Ces réponses dépassent largement les questions qui les ont suscitées. Elles dessinent une méthode. La politique ne consiste pas à choisir entre deux vérités. Elle consiste à comprendre comment elles peuvent coexister.

Notre époque adore les faux choix.

Il faudrait choisir entre l’autorité et la liberté. Entre l’économie et l’écologie. Entre la croissance et l’environnement. Entre la culture et le travail. Entre l’identité et l’ouverture. Comme si le réel fonctionnait selon des alternatives binaires. Or la vie est plus subtile.

La liberté ne survit pas longtemps sans ordre. La culture ne prospère pas sans richesse. L’industrie ne se développe pas sans instruction. La création ne naît pas de rien ; elle s’appuie toujours sur un héritage. L’écologie elle-même ne progressera pas contre la science, mais grâce à elle. Les grands responsables politiques ne sont pas ceux qui opposent. Ce sont ceux qui réconcilient.

Une vieille boutade attribuée à l’ingénieur et entrepreneur Mohamed Mokzouni explique qu’un architecte finit par ne plus rien savoir sur presque tout, tandis qu’un ingénieur finit par tout savoir sur presque rien.

Le responsable politique, lui, appartient à une troisième catégorie. Son métier n’est pas d’être le meilleur ingénieur, le meilleur économiste ou le meilleur juriste. Son métier est de comprendre suffisamment chacun de ces univers pour les faire dialoguer.

Il doit savoir écouter les ingénieurs sans oublier les philosophes. Les chefs d’entreprise sans oublier les enseignants. Les magistrats sans oublier les élus locaux. Les scientifiques sans oublier les citoyens.

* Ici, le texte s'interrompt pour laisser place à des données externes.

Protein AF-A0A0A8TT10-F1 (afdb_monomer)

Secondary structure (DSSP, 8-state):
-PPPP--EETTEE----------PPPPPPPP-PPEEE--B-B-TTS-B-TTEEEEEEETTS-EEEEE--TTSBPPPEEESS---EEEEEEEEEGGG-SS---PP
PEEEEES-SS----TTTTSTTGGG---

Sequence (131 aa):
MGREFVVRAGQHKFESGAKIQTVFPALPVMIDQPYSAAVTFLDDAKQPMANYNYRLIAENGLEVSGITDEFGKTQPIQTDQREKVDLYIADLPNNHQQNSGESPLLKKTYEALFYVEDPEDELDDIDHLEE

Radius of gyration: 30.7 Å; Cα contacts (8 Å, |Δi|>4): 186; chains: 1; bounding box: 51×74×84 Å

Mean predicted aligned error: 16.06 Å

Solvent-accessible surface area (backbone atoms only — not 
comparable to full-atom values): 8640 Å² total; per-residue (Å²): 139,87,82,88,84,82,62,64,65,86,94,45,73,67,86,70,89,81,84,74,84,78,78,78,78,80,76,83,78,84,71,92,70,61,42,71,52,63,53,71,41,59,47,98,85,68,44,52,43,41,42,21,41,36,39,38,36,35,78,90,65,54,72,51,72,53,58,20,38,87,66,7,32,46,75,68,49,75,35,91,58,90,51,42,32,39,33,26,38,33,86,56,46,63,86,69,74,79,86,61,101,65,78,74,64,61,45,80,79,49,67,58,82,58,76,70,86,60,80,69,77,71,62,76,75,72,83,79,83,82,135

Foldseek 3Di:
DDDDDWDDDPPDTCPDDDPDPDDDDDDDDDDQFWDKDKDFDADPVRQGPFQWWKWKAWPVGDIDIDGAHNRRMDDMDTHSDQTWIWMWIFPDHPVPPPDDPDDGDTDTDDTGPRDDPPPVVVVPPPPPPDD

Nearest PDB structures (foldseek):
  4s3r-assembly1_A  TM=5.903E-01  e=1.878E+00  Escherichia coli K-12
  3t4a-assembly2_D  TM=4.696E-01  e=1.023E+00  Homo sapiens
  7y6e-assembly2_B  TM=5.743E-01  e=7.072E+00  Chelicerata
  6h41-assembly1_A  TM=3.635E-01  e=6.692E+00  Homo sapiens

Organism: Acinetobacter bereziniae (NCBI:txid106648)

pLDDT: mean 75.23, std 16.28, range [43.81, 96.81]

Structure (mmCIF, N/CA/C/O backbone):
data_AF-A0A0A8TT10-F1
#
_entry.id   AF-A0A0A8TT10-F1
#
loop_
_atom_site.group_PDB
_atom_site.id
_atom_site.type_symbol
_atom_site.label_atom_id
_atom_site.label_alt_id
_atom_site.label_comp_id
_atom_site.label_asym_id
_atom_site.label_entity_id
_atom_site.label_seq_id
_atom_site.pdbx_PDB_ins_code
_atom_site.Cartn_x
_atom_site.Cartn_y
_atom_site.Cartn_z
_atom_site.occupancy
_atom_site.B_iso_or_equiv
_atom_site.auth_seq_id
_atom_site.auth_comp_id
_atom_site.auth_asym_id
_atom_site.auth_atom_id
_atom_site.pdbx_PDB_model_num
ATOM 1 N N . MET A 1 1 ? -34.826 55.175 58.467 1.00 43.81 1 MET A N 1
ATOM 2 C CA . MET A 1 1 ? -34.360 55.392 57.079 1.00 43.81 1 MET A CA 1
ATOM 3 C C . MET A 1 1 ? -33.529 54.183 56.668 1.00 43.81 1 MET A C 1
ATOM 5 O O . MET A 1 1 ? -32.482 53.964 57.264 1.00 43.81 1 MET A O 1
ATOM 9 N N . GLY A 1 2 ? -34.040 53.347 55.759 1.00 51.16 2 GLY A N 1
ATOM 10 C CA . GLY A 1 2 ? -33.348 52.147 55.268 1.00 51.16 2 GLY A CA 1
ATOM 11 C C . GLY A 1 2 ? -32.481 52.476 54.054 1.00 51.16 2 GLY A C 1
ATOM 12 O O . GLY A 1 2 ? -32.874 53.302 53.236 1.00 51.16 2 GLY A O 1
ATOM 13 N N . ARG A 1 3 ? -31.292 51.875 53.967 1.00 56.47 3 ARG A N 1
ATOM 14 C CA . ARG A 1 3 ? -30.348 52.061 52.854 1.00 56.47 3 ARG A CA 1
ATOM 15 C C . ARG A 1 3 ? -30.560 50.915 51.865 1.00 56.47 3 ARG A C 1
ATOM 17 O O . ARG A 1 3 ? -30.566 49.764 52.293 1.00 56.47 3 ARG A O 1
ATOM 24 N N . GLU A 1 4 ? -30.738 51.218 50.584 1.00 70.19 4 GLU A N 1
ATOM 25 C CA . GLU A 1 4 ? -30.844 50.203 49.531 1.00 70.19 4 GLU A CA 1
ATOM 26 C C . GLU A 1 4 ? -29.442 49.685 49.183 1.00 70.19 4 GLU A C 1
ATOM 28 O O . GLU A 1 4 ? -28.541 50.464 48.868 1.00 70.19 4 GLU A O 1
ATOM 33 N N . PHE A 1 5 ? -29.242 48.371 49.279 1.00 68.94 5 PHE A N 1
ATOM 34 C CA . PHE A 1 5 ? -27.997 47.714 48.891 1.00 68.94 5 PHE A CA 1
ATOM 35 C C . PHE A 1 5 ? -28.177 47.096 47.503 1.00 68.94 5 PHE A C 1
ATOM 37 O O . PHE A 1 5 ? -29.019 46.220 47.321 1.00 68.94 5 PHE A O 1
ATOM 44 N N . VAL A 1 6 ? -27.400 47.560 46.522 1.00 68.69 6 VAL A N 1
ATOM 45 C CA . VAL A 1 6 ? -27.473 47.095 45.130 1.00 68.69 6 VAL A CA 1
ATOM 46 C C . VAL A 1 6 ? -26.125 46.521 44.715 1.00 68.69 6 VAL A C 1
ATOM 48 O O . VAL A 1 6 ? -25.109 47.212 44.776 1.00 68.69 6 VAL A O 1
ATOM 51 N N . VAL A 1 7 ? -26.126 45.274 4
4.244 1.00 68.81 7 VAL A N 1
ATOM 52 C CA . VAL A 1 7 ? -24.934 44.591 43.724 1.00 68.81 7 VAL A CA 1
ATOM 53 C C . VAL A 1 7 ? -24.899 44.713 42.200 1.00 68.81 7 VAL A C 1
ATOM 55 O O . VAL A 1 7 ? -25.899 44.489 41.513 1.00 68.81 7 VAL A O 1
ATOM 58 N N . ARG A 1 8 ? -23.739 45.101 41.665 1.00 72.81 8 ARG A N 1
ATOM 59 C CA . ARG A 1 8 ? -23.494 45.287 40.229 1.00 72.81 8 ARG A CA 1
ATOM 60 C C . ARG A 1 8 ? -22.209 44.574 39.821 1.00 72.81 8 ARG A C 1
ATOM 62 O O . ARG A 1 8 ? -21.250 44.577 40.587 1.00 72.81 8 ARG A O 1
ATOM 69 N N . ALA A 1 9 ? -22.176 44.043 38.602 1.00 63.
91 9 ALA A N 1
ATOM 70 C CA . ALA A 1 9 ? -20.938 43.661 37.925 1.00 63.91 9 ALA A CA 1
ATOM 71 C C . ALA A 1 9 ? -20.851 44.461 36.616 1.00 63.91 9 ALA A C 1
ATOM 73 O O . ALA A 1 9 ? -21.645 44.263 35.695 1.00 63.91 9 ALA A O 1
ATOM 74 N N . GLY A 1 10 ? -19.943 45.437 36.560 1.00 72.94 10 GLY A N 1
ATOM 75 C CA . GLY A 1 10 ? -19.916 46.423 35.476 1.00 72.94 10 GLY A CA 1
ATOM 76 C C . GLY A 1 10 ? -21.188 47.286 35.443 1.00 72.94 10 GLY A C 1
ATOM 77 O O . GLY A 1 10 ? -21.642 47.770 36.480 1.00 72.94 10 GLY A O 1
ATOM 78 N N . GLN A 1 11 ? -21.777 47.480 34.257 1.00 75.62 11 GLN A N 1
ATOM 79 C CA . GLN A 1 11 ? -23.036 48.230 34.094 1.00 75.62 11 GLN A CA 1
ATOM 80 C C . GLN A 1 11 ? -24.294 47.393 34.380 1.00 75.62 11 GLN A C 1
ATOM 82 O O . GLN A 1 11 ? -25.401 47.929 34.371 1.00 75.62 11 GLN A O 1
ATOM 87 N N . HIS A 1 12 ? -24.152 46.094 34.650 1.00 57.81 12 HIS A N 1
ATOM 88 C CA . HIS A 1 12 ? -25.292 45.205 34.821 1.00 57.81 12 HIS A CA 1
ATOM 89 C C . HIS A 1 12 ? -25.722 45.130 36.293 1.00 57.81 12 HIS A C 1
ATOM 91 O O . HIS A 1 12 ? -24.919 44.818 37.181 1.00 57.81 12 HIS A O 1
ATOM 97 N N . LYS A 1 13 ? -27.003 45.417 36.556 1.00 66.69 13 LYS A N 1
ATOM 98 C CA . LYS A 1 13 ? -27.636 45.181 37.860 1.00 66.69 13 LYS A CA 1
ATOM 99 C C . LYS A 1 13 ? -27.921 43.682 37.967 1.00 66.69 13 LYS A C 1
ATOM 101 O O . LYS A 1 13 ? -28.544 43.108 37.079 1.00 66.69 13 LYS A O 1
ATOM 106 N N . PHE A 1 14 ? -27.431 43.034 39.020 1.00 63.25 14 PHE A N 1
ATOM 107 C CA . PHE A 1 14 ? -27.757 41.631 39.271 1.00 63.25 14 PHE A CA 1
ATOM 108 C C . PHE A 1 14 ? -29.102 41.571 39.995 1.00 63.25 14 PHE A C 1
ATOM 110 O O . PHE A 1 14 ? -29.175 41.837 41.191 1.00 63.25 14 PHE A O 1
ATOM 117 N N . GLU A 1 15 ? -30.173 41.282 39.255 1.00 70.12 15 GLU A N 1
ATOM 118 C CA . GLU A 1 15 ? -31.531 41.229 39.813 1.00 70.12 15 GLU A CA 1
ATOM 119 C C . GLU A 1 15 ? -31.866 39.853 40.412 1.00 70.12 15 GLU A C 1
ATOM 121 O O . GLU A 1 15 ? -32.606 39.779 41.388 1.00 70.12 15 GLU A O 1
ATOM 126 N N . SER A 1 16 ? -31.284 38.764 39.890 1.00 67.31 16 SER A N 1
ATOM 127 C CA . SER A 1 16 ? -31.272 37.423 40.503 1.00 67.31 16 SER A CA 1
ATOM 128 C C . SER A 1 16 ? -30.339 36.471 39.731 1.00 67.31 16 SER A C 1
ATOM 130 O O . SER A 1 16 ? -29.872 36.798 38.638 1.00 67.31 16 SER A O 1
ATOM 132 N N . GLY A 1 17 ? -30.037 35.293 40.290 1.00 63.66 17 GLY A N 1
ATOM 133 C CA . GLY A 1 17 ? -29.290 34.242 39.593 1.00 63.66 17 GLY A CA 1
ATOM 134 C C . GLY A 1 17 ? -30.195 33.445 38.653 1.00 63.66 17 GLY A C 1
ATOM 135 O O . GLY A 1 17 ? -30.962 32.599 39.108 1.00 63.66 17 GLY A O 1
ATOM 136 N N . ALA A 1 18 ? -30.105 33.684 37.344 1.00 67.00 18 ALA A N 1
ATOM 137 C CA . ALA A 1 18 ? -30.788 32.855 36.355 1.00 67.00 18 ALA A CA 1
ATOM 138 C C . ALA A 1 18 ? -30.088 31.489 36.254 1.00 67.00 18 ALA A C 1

Il n’est pas un expert. Il est un assembleur. Il n’est pas un spécialiste. Il est un arbitre. Il n’est pas celui qui possède toutes les réponses. Il est celui qui sait poser les bonnes questions avant de décider.

À mesure que l’élection présidentielle de 2027 approche, cette réflexion me paraît essentielle.

Les Français écouteront les programmes. Ils compareront les promesses. Ils commenteront les débats. C’est normal.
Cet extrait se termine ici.